Ags enjoy strongest start to year for hedge fund buying since 2012

This year began with the biggest swing positive in speculators’ positioning on agricultural commodities since 2012 – but it is not clear yet that this was driven by the sector’s improved long-term appeal to funds.

Managed money, a proxy for speculators, cut its net short position in futures and options in the top 13 US-traded agricultural commodities, from corn to cattle, by 54,001 contracts in the week to last Tuesday, analysis of data from the Commodity Futures Trading Commission regulator shows.

The shift, bar the strong start to 2012, represented the biggest swing net bullish in positioning to start a year on data going back to 2007.

And it came it continued talk of funds looking more favourable on commodities, and agricultural ones in particular, for reasons such as perceived undervaluation compared with equities, and expectations of rising inflation and dollar weakness.

‘Winterkill became a concern’

Among grains, Kansas City hard red winter wheat looks the biggest target of index fund buying, on relative terms, with buying equivalent to 3.6% of total open interest, on JP Morgan calculations.

And, indeed, the grain contract also saw a more positive trend of betting too by hedge funds, which cut their net short in Kansas City wheat futures and options by 5,461 lots in the latest week, from the record high set as of December 26.

The short-covering was also attributed to a worries over winter wheat crops in the US, where “a cold snap in the southern Plains drove managed money to cover shorts as crop winterkill became a concern”, Rabobank said.

Still, the trend was reflected more in Chicago-traded soft red winter wheat, the world’s benchmark wheat contract, in which hedge funds cut their net long by 17,557 contracts to 128,178 lots.

‘Brutal’ cold

In the livestock sector, a small increase in the net long in the latest week, of 1,048 contracts to 144,522 lots, reflected buying in lean hog futures and options, which more than offset selling in live cattle, and reflecting in part the impact of cold weather on meat supplies.

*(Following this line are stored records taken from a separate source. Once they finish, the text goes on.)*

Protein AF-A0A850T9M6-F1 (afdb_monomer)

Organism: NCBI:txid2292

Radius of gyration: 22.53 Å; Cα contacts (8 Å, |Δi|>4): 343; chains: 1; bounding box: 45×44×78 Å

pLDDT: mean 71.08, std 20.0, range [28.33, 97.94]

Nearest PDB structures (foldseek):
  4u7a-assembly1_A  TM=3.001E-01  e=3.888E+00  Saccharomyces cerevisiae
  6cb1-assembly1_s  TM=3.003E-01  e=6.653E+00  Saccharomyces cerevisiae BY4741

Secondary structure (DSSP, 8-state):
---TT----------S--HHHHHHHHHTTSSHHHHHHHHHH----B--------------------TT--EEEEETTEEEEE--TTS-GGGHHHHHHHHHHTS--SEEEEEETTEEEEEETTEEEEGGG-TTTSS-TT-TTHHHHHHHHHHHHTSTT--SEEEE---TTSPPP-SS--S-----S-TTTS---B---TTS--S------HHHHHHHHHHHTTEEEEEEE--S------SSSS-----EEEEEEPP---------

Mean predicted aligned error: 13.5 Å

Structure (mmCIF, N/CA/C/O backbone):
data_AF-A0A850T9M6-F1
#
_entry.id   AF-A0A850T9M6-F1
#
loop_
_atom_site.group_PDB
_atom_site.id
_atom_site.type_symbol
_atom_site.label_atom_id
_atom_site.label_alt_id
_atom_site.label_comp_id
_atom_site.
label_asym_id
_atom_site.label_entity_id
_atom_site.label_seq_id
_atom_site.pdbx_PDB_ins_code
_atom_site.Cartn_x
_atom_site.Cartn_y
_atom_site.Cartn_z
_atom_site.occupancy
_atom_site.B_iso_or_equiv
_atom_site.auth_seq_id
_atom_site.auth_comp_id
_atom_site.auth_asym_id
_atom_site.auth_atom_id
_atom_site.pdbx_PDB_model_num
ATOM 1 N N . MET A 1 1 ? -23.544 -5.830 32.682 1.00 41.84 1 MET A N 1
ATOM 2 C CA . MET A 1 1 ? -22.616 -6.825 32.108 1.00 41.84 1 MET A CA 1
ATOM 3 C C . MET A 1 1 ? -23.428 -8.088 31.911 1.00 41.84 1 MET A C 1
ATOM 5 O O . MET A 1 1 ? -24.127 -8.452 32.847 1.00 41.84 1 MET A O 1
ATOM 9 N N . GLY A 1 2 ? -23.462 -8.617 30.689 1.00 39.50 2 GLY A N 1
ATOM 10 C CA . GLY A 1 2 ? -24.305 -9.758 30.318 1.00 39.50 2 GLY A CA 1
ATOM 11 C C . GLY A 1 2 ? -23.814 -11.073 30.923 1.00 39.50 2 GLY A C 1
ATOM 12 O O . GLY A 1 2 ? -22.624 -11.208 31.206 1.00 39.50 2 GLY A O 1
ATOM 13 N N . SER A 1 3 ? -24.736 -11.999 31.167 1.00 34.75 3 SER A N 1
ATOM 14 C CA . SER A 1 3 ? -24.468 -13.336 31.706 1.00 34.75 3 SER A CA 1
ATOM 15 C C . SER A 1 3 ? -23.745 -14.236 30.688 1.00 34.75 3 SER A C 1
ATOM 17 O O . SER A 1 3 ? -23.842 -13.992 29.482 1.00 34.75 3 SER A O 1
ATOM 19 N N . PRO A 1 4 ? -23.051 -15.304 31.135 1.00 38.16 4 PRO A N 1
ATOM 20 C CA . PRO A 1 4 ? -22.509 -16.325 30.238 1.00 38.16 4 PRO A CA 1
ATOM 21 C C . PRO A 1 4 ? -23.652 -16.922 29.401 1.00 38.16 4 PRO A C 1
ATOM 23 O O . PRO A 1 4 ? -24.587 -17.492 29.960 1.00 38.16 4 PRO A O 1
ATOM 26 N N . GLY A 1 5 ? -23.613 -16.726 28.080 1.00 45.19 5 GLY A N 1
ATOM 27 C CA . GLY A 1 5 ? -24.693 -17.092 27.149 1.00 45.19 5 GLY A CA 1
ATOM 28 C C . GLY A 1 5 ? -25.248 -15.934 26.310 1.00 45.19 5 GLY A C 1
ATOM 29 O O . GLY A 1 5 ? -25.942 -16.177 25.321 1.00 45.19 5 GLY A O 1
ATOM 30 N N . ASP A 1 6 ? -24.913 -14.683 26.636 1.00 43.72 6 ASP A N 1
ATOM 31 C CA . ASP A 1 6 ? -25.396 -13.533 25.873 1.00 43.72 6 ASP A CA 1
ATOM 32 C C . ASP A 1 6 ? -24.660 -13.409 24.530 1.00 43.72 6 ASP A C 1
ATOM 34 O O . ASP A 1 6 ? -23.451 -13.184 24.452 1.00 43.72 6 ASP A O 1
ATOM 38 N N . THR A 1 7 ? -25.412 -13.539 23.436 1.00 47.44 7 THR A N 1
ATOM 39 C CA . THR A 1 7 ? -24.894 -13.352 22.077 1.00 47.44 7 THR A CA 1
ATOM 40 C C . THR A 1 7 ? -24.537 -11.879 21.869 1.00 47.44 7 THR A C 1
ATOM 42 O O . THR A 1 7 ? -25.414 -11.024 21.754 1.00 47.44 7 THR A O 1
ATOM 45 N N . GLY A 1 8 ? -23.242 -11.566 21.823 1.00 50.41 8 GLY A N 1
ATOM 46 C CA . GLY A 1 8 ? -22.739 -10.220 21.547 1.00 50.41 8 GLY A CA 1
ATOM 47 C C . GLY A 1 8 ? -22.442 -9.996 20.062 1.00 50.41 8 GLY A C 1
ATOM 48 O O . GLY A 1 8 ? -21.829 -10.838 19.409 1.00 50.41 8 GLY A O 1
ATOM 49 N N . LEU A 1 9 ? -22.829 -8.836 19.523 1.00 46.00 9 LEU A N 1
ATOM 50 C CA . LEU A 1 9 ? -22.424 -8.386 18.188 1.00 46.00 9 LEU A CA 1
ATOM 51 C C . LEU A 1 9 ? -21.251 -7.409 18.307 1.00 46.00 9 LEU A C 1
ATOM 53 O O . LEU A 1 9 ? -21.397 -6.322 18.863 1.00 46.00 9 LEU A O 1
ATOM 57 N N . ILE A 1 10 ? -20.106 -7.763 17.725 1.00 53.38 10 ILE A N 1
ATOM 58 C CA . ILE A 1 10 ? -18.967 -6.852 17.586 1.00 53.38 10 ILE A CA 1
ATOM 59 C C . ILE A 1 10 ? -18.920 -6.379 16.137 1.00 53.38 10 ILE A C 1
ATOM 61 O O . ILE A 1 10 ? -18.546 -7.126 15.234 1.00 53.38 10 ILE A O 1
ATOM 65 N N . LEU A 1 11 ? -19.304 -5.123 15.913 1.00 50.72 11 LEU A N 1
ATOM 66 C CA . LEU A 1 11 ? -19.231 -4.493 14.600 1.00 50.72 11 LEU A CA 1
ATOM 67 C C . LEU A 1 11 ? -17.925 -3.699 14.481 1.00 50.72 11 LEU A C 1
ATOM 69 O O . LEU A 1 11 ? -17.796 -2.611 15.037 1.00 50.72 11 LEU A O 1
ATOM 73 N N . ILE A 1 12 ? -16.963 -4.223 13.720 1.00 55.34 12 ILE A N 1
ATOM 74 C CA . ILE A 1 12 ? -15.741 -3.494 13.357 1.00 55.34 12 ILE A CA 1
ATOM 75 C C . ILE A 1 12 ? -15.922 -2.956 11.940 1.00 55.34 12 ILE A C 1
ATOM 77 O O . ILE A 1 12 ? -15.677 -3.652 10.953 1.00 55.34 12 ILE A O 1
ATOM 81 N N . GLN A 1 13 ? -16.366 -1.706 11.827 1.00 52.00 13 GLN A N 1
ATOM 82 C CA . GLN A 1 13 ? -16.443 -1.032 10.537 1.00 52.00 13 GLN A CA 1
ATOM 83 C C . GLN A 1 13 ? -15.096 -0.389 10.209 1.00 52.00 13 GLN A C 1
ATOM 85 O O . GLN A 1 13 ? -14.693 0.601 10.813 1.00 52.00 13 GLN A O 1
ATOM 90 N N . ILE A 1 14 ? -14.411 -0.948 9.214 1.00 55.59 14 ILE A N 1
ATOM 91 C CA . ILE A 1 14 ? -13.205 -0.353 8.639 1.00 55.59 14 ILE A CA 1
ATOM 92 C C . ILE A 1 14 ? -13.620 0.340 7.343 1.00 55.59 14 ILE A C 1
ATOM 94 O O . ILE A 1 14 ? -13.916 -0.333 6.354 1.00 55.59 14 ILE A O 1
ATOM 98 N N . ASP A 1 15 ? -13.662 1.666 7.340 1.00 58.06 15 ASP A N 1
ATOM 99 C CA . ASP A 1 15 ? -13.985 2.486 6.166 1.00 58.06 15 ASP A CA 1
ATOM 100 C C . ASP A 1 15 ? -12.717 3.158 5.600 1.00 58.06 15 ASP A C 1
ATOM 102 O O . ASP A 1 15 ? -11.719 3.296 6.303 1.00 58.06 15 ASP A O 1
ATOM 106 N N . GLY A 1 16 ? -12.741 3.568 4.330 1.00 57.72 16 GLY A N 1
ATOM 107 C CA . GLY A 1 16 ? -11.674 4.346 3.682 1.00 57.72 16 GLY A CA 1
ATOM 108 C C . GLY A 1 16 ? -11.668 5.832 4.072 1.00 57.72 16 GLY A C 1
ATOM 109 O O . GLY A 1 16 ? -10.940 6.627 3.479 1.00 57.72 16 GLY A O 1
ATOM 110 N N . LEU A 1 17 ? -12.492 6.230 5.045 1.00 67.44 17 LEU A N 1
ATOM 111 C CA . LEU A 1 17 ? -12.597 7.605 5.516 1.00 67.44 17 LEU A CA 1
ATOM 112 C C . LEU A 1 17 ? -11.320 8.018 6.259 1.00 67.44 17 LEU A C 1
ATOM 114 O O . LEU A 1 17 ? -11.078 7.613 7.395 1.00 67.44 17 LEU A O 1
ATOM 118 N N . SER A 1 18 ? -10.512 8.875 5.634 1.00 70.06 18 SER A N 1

“Winter weather along all the eastern US was brutal,” said livestock analysts at Steiner Consulting.

“Regarding red meat animal harvest and processing, the pork industry has likely faced the biggest challenges given the location of some major packing plants in that [eastern] region.”

“Cattle slaughter in the impacted states is relatively limited, though transportation of beef to refill the marketing chain to consumers early in the new year has faced transportation issues.”